I should also mention the sex. There's plenty of it, most of it not graphically described, but even just a few chapters in we hear of Sonny Corleone's enormous member and the one woman glad to accept it: Lucy. Indeed Lucy and and Kay get all the best sex scenes; both are very sexually active, unusually so perhaps given the period and social context of the book, though the other women are not so lucky. Sex is held, as is so often the case in more "traditional" societies, quite separate from love and emotion; a taboo and gift to be withheld until marriage. Late in the book a virgin bride bursts with repressed sexual energy on her wedding night, and it is said to be wonderful. At the same time it is acceptable, perhaps even expected, for men to have sexual affairs (so long as they are reasonably discreet), whereas female infidelity is either never contemplated or painted as deliberate humiliation of one's husband. Again, these attitudes are in keeping with the period and

Puzo's style is direct, but it doesn't lack in internal life. His characters are compelling because he allows their thoughts to wander where they need to; if one of them remembers a significant event from their past, then that event is played out for us with all the detail of the main narrative. He can spend an entire book in narrative order, but he also jumps back and forward to heighten the dramatic tension. When a major character dies (I'm not going to assume you've seen the movie; after all, I haven't), we learn about it through the perspective of a minor character not heard from since the books opening chapter before travelling back in time to see how it was achieved. It's a trick used several times and it works every time; indeed, it has a very filmic quality to it. No wonder it made such a good movie.

It's something of a triumph, too, in the way it manages to make the protagonists likeable without downplaying how hardarse they are.
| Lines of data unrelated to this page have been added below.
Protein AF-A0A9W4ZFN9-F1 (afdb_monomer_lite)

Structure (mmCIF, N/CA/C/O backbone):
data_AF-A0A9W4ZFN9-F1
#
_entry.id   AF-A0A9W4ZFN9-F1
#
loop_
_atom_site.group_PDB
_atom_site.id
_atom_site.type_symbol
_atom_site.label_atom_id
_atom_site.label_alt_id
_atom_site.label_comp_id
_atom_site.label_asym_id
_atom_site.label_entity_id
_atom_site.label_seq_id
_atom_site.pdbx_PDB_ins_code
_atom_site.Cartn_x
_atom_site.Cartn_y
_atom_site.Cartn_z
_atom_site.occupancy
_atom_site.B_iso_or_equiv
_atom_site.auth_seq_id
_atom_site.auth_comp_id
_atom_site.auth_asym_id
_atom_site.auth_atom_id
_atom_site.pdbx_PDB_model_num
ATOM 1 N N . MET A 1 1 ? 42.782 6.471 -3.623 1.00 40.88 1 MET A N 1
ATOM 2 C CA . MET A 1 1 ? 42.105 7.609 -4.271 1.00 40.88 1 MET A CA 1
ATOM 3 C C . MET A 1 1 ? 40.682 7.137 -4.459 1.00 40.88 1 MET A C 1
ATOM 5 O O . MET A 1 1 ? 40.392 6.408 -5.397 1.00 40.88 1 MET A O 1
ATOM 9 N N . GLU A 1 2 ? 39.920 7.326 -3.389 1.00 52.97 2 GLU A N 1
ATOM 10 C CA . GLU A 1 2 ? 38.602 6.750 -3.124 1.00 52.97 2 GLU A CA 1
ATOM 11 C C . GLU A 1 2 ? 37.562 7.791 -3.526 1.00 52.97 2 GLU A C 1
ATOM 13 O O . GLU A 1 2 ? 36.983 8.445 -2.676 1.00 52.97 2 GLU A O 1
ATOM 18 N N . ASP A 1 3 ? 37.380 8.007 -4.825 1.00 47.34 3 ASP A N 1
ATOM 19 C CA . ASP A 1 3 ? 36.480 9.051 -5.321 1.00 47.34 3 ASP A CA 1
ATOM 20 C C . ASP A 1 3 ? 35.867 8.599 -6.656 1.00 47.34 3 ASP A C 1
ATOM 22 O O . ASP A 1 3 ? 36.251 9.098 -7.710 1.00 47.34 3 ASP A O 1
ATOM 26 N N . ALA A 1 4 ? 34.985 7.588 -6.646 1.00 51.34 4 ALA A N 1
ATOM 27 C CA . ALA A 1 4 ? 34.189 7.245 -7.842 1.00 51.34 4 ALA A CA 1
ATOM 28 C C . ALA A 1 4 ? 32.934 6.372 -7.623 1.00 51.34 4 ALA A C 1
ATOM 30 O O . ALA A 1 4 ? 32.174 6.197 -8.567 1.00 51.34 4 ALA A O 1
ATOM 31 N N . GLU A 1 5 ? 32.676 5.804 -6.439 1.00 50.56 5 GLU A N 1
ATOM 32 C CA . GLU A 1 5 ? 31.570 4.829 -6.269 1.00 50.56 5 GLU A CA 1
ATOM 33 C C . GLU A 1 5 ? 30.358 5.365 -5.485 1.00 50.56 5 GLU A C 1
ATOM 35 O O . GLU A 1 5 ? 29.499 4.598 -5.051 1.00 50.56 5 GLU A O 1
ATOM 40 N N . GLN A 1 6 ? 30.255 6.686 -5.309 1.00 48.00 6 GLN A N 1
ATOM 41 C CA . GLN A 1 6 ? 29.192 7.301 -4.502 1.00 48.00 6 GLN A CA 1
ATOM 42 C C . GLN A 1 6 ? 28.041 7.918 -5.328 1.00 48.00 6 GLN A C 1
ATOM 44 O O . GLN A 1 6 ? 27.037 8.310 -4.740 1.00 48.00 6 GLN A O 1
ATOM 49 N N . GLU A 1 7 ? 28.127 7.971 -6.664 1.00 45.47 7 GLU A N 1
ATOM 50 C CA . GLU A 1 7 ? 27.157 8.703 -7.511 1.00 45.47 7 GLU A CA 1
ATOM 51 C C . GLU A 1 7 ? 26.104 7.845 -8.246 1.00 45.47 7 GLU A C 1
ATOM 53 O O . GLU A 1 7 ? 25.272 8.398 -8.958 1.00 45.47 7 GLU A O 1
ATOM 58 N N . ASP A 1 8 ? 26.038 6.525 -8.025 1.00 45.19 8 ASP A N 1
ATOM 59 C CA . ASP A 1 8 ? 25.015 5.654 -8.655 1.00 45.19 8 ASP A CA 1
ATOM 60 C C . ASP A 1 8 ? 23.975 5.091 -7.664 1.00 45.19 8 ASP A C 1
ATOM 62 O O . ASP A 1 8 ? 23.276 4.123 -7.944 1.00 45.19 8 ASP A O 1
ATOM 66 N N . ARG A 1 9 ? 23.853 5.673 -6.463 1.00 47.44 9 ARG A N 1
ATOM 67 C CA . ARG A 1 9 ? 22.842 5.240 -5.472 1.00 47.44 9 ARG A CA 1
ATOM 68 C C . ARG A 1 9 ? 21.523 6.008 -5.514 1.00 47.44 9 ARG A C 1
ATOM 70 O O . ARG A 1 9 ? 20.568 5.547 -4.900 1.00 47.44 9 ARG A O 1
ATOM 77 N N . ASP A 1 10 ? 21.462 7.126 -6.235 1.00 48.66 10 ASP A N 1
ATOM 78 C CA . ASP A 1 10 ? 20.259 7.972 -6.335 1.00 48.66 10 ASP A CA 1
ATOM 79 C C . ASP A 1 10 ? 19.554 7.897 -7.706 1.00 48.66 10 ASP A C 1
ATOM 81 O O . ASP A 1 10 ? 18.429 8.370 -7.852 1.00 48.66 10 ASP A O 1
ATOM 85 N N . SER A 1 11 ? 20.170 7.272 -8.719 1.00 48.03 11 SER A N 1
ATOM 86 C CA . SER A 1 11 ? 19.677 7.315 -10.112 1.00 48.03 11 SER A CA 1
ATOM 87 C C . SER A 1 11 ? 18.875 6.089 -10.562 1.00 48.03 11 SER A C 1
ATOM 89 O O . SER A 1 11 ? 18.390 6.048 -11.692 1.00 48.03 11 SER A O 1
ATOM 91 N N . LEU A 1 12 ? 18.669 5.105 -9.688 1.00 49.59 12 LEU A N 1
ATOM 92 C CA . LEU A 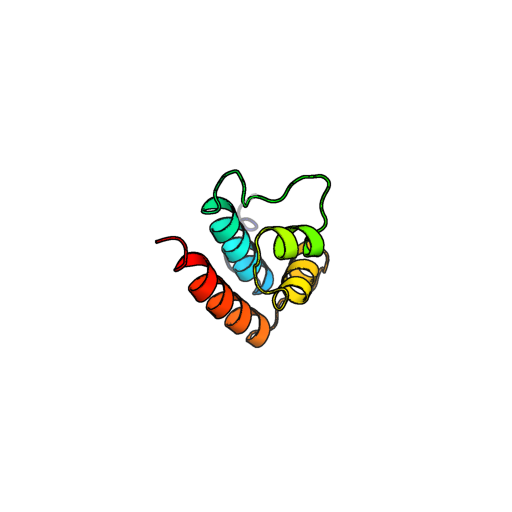1 12 ? 17.848 3.927 -9.971 1.00 49.59 12 LEU A CA 1
ATOM 93 C C . LEU A 1 12 ? 16.792 3.758 -8.885 1.00 49.59 12 LEU A C 1
ATOM 95 O O . LEU A 1 12 ? 16.735 2.709 -8.257 1.00 49.59 12 LEU A O 1
ATOM 99 N N . ILE A 1 13 ? 15.941 4.771 -8.676 1.00 51.84 13 ILE A N 1
ATOM 100 C CA . ILE A 1 13 ? 14.681 4.546 -7.957 1.00 51.84 13 ILE A CA 1
ATOM 101 C C . ILE A 1 13 ? 13.890 3.554 -8.804 1.00 51.84 13 ILE A C 1
ATOM 103 O O . ILE A 1 13 ? 13.237 3.917 -9.787 1.00 51.84 13 ILE A O 1
ATOM 107 N N . LEU A 1 14 ? 14.011 2.271 -8.476 1.00 59.94 14 LEU A N 1
ATOM 108 C CA . LEU A 1 14 ? 13.312 1.224 -9.200 1.00 59.94 14 LEU A CA 1
ATOM 109 C C . LEU A 1 14 ? 11.805 1.454 -9.017 1.00 59.94 14 LEU A C 1
ATOM 111 O O . LEU A 1 14 ? 11.380 1.935 -7.965 1.00 59.94 14 LEU A O 1
ATOM 115 N N . PRO A 1 15 ? 10.953 1.057 -9.976 1.00 64.00 15 PRO A N 1
ATOM 116 C CA . PRO A 1 15 ? 9.498 1.169 -9.827 1.00 64.00 15 PRO A CA 1
ATOM 117 C C . PRO A 1 15 ? 8.969 0.590 -8.499 1.00 64.00 15 PRO A C 1
ATOM 119 O O . PRO A 1 15 ? 8.000 1.087 -7.927 1.00 64.00 15 PRO A O 1
ATOM 122 N N . ALA A 1 16 ? 9.648 -0.432 -7.963 1.00 67.12 16 ALA A N 1
ATOM 123 C CA . ALA A 1 16 ? 9.374 -0.996 -6.644 1.00 67.12 16 ALA A CA 1
ATOM 124 C C . ALA A 1 16 ? 9.686 -0.033 -5.480 1.00 67.12 16 ALA A C 1
ATOM 126 O O . ALA A 1 16 ? 8.948 -0.006 -4.496 1.00 67.12 16 ALA A O 1
ATOM 127 N N . GLU A 1 17 ? 10.743 0.772 -5.567 1.00 73.62 17 GLU A N 1
ATOM 128 C CA . GLU A 1 17 ? 11.085 1.767 -4.548 1.00 73.62 17 GLU A CA 1
ATOM 129 C C . GLU A 1 17 ? 10.113 2.943 -4.550 1.00 73.62 17 GLU A C 1
ATOM 131 O O . GLU A 1 17 ? 9.743 3.413 -3.474 1.00 73.62 17 GLU A O 1
ATOM 136 N N . GLU A 1 18 ? 9.614 3.363 -5.717 1.00 80.56 18 GLU A N 1
ATOM 137 C CA . GLU A 1 18 ? 8.559 4.381 -5.785 1.00 80.56 18 GLU A CA 1
ATOM 138 C C . GLU A 1 18 ? 7.275 3.880 -5.109 1.00 80.56 18 GLU A C 1
ATOM 140 O O . GLU A 1 18 ? 6.723 4.565 -4.243 1.00 80.56 18 GLU A O 1
ATOM 145 N N . VAL A 1 19 ? 6.839 2.654 -5.424 1.00 79.31 19 VAL A N 1
ATOM 146 C CA . VAL A 1 19 ? 5.682 2.024 -4.767 1.00 79.31 19 VAL A CA 1
ATOM 147 C C . VAL A 1 19 ? 5.907 1.899 -3.259 1.00 79.31 19 VAL A C 1
ATOM 149 O O . VAL A 1 19 ? 5.021 2.242 -2.472 1.00 79.31 19 VAL A O 1
ATOM 152 N N . ARG A 1 20 ? 7.100 1.479 -2.828 1.00 79.00 20 ARG A N 1
ATOM 153 C CA . ARG A 1 20 ? 7.450 1.380 -1.405 1.00 79.00 20 ARG A CA 1
ATOM 154 C C . ARG A 1 20 ? 7.401 2.743 -0.715 1.00 79.00 20 ARG A C 1
ATOM 156 O O . ARG A 1 20 ? 6.804 2.861 0.352 1.00 79.00 20 ARG A O 1
ATOM 163 N N . ALA A 1 21 ? 7.976 3.781 -1.318 1.00 83.00 21 ALA A N 1
ATOM 164 C CA . ALA A 1 21 ? 7.955 5.137 -0.777 1.00 83.00 21 ALA A CA 1
ATOM 165 C C . ALA A 1 21 ? 6.525 5.686 -0.682 1.00 83.00 21 ALA A C 1
ATOM 167 O O . ALA A 1 21 ? 6.170 6.339 0.302 1.00 83.00 21 ALA A O 1
ATOM 168 N N . MET A 1 22 ? 5.689 5.400 -1.679 1.00 84.25 22 MET A N 1
ATOM 169 C CA . MET A 1 22 ? 4.275 5.756 -1.669 1.00 84.25 22 MET A CA 1
ATOM 170 C C . MET A 1 22 ? 3.505 5.050 -0.543 1.00 84.25 22 MET A C 1
ATOM 172 O O . MET A 1 22 ? 2.762 5.711 0.183 1.00 84.25 22 MET A O 1
ATOM 176 N 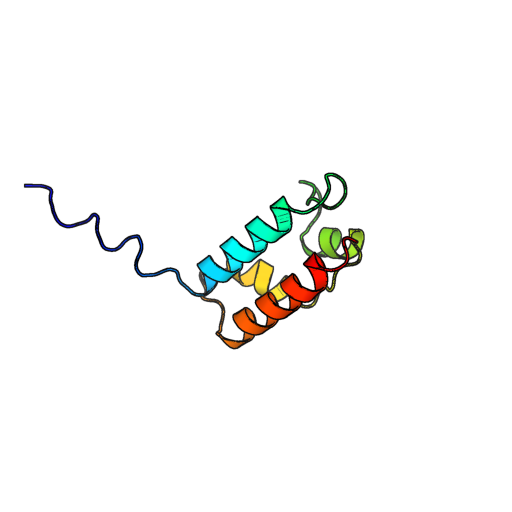N . LEU A 1 23 ? 3.723 3.745 -0.352 1.00 81.50 23 LEU A N 1
ATOM 177 C CA . LEU A 1 23 ? 3.122 2.970 0.737 1.00 81.50 23 LEU A CA 1
ATOM 178 C C . LEU A 1 23 ? 3.561 3.481 2.109 1.00 81.50 23 LEU A C 1
ATOM 180 O O . LEU A 1 23 ? 2.711 3.695 2.965 1.00 81.50 23 LEU A O 1
ATOM 184 N N . ILE A 1 24 ? 4.852 3.765 2.302 1.00 81.81 24 ILE A N 1
ATOM 185 C CA . ILE A 1 24 ? 5.367 4.339 3.554 1.00 81.81 24 ILE A CA 1
ATOM 186 C C . ILE A 1 24 ? 4.709 5.694 3.835 1.00 81.81 24 ILE A C 1
ATOM 188 O O . ILE A 1 24 ? 4.245 5.937 4.947 1.00 81.81 24 ILE A O 1
ATOM 192 N N . LYS A 1 25 ? 4.626 6.582 2.835 1.00 85.75 25 LYS A N 1
ATOM 193 C CA . LYS A 1 25 ? 3.952 7.883 2.989 1.00 85.75 25 LYS A CA 1
ATOM 194 C C . LYS A 1 25 ? 2.479 7.717 3.349 1.00 85.75 25 LYS A C 1
ATOM 196 O O . LYS A 1 25 ? 1.989 8.434 4.218 1.00 85.75 25 LYS A O 1
ATOM 201 N N . TRP A 1 26 ? 1.789 6.772 2.715 1.00 85.69 26 TRP A N 1
ATOM 202 C CA . TRP A 1 26 ? 0.412 6.441 3.061 1.00 85.69 26 TRP A CA 1
ATOM 203 C C . TRP A 1 26 ? 0.301 5.896 4.496 1.00 85.69 26 TRP A C 1
ATOM 205 O O . TRP A 1 26 ? -0.513 6.377 5.272 1.00 85.69 26 TRP A O 1
ATOM 215 N N . GLU A 1 27 ? 1.165 4.974 4.914 1.00 84.25 27 GLU A N 1
ATOM 216 C CA . GLU A 1 27 ? 1.183 4.445 6.284 1.00 84.25 27 GLU A CA 1
ATOM 217 C C . GLU A 1 27 ? 1.453 5.522 7.346 1.00 84.25 27 GLU A C 1
ATOM 219 O O . GLU A 1 27 ? 0.928 5.454 8.462 1.00 84.25 27 GLU A O 1
ATOM 224 N N . LEU A 1 28 ? 2.252 6.537 7.008 1.00 83.94 28 LEU A N 1
ATOM 225 C CA . LEU A 1 28 ? 2.555 7.658 7.898 1.00 83.94 28 LEU A CA 1
ATOM 226 C C . LEU A 1 28 ? 1.351 8.572 8.140 1.00 83.94 28 LEU A C 1
ATOM 228 O O . LEU A 1 28 ? 1.232 9.101 9.246 1.00 83.94 28 LEU A O 1
ATOM 232 N N . ILE A 1 29 ? 0.467 8.740 7.152 1.00 85.94 29 ILE A N 1
ATOM 233 C CA . ILE A 1 29 ? -0.747 9.558 7.310 1.00 85.94 29 ILE A CA 1
ATOM 234 C C . ILE A 1 29 ? -1.882 8.815 8.028 1.00 85.94 29 ILE A C 1
ATOM 236 O O . ILE A 1 29 ? -2.840 9.453 8.459 1.00 85.94 29 ILE A O 1
ATOM 240 N N . LEU A 1 30 ? -1.794 7.488 8.170 1.00 84.25 30 LEU A N 1
ATOM 241 C CA . LEU A 1 30 ? -2.809 6.702 8.868 1.00 84.25 30 LEU A CA 1
ATOM 242 C C . LEU A 1 30 ? -2.866 7.051 10.356 1.00 84.25 30 LEU A C 1
ATOM 244 O O . LEU A 1 30 ? -1.841 7.195 11.039 1.00 84.25 30 LEU A O 1
ATOM 248 N N . SER A 1 31 ? -4.086 7.100 10.890 1.00 83.94 31 SER A N 1
ATOM 249 C CA . SER A 1 31 ? -4.299 7.261 12.324 1.00 83.94 31 SER A CA 1
ATOM 250 C C . SER A 1 31 ? -3.722 6.073 13.105 1.00 83.94 31 SER A C 1
ATOM 252 O O . SER A 1 31 ? -3.537 4.973 12.581 1.00 83.94 31 SER A O 1
ATOM 254 N N . LYS A 1 32 ? -3.466 6.255 14.407 1.00 82.94 32 LYS A N 1
ATOM 255 C CA . LYS A 1 32 ? -2.922 5.193 15.279 1.00 82.94 32 LYS A CA 1
ATOM 256 C C . LYS A 1 32 ? -3.730 3.887 15.209 1.00 82.94 32 LYS A C 1
ATOM 258 O O . LYS A 1 32 ? -3.154 2.812 15.347 1.00 82.94 32 LYS A O 1
ATOM 263 N N . PHE A 1 33 ? -5.043 3.979 15.000 1.00 83.12 33 PHE A N 1
ATOM 264 C CA . PHE A 1 33 ? -5.926 2.819 14.889 1.00 83.12 33 PHE A CA 1
ATOM 265 C C . PHE A 1 33 ? -5.846 2.148 13.523 1.00 83.12 33 PHE A C 1
ATOM 267 O O . PHE A 1 33 ? -6.047 0.941 13.439 1.00 83.12 33 PHE A O 1
ATOM 274 N N . GLU A 1 34 ? -5.529 2.891 12.470 1.00 85.81 34 GLU A N 1
ATOM 275 C CA . GLU A 1 34 ? -5.424 2.368 11.111 1.00 85.81 34 GLU A CA 1
ATOM 276 C C . GLU A 1 34 ? -4.044 1.804 10.788 1.00 85.81 34 GLU A C 1
ATOM 278 O O . GLU A 1 34 ? -3.921 1.072 9.818 1.00 85.81 34 GLU A O 1
ATOM 283 N N . LYS A 1 35 ? -3.011 2.074 11.592 1.00 86.56 35 LYS A N 1
ATOM 284 C CA . LYS A 1 35 ? -1.681 1.477 11.395 1.00 86.56 35 LYS A CA 1
ATOM 285 C C . LYS A 1 35 ? -1.699 -0.044 11.545 1.00 86.56 35 LYS A C 1
ATOM 287 O O . LYS A 1 35 ? -2.478 -0.588 12.337 1.00 86.56 35 LYS A O 1
ATOM 292 N N . ARG A 1 36 ? -0.804 -0.715 10.813 1.00 87.12 36 ARG A N 1
ATOM 293 C CA . ARG A 1 36 ? -0.614 -2.166 10.892 1.00 87.12 36 ARG A CA 1
ATOM 294 C C . ARG A 1 36 ? -0.117 -2.567 12.279 1.00 87.12 36 ARG A C 1
ATOM 296 O O . ARG A 1 36 ? 0.831 -1.991 12.811 1.00 87.12 36 ARG A O 1
ATOM 303 N N . ARG A 1 37 ? -0.747 -3.577 12.862 1.00 87.50 37 ARG A N 1
ATOM 304 C CA . ARG A 1 37 ? -0.335 -4.234 14.103 1.00 87.50 37 ARG A CA 1
ATOM 305 C C . ARG A 1 37 ? 0.683 -5.327 13.772 1.00 87.50 37 ARG A C 1
ATOM 307 O O . ARG A 1 37 ? 0.657 -5.920 12.702 1.00 87.50 37 ARG A O 1
ATOM 314 N N . LEU A 1 38 ? 1.579 -5.625 14.709 1.00 83.81 38 LEU A N 1
ATOM 315 C CA . LEU A 1 38 ? 2.620 -6.648 14.516 1.00 83.81 38 LEU A CA 1
ATOM 316 C C . LEU A 1 38 ? 2.055 -8.061 14.303 1.00 83.81 38 LEU A C 1
ATOM 318 O O . LEU A 1 38 ? 2.673 -8.878 13.636 1.00 83.81 38 LEU A O 1
ATOM 322 N N . GLN A 1 39 ? 0.888 -8.331 14.880 1.00 87.88 39 GLN A N 1
ATOM 323 C CA . GLN A 1 39 ? 0.256 -9.650 14.916 1.00 87.88 39 GLN A CA 1
ATOM 324 C C . GLN A 1 39 ? -0.743 -9.908 13.779 1.00 87.88 39 GLN A C 1
ATOM 326 O O . GLN A 1 39 ? -1.355 -10.970 13.755 1.00 87.88 39 GLN A O 1
ATOM 331 N N . GLU A 1 40 ? -0.959 -8.945 12.879 1.00 85.88 40 GLU A N 1
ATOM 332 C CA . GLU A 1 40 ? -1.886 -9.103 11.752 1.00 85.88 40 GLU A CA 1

These men are neither immoral nor amoral; rather, they have viewed the society in which they live, found its moral code wanting, and invented their own. The original Sicilian mafia, it's American evolution, and even the Don himself are all given an origin. There are times, it's true, when you forget that the Family is a criminal organisation, that it's "friendship" is not always optional, that to merely say no to them may be to court ruin or death. This just makes the brutality, when it comes, all the more terrible, especially in the final chapters.

The Godfather is one hell of a ride. I look foward to seeing the film with great satisfiction; after all, I think the term can also apply to the feeling one gets when watching a film whose source material one has already read, especially when the film is either a great success or failure at bringing the source to the screen.

Chapters: 32 (across nine books; all are numbered in Roman numerals)
Page count: 595
Book's title mentioned on page: 8
Best name encountered: Luca Brasi (it just has the right brutal feel for the character)
New words: caporegime; Consigliori; lupara; omertà; pezzonovante
Inner Five-year-old score:
3 (excitement, sure, but this is adult excitement: sex and death and consequences)
Fun Wikipedia fact: Puzo was a public relations officer for the US Air Force in Germany during the war, since his poor eyesight prevented him from fighting.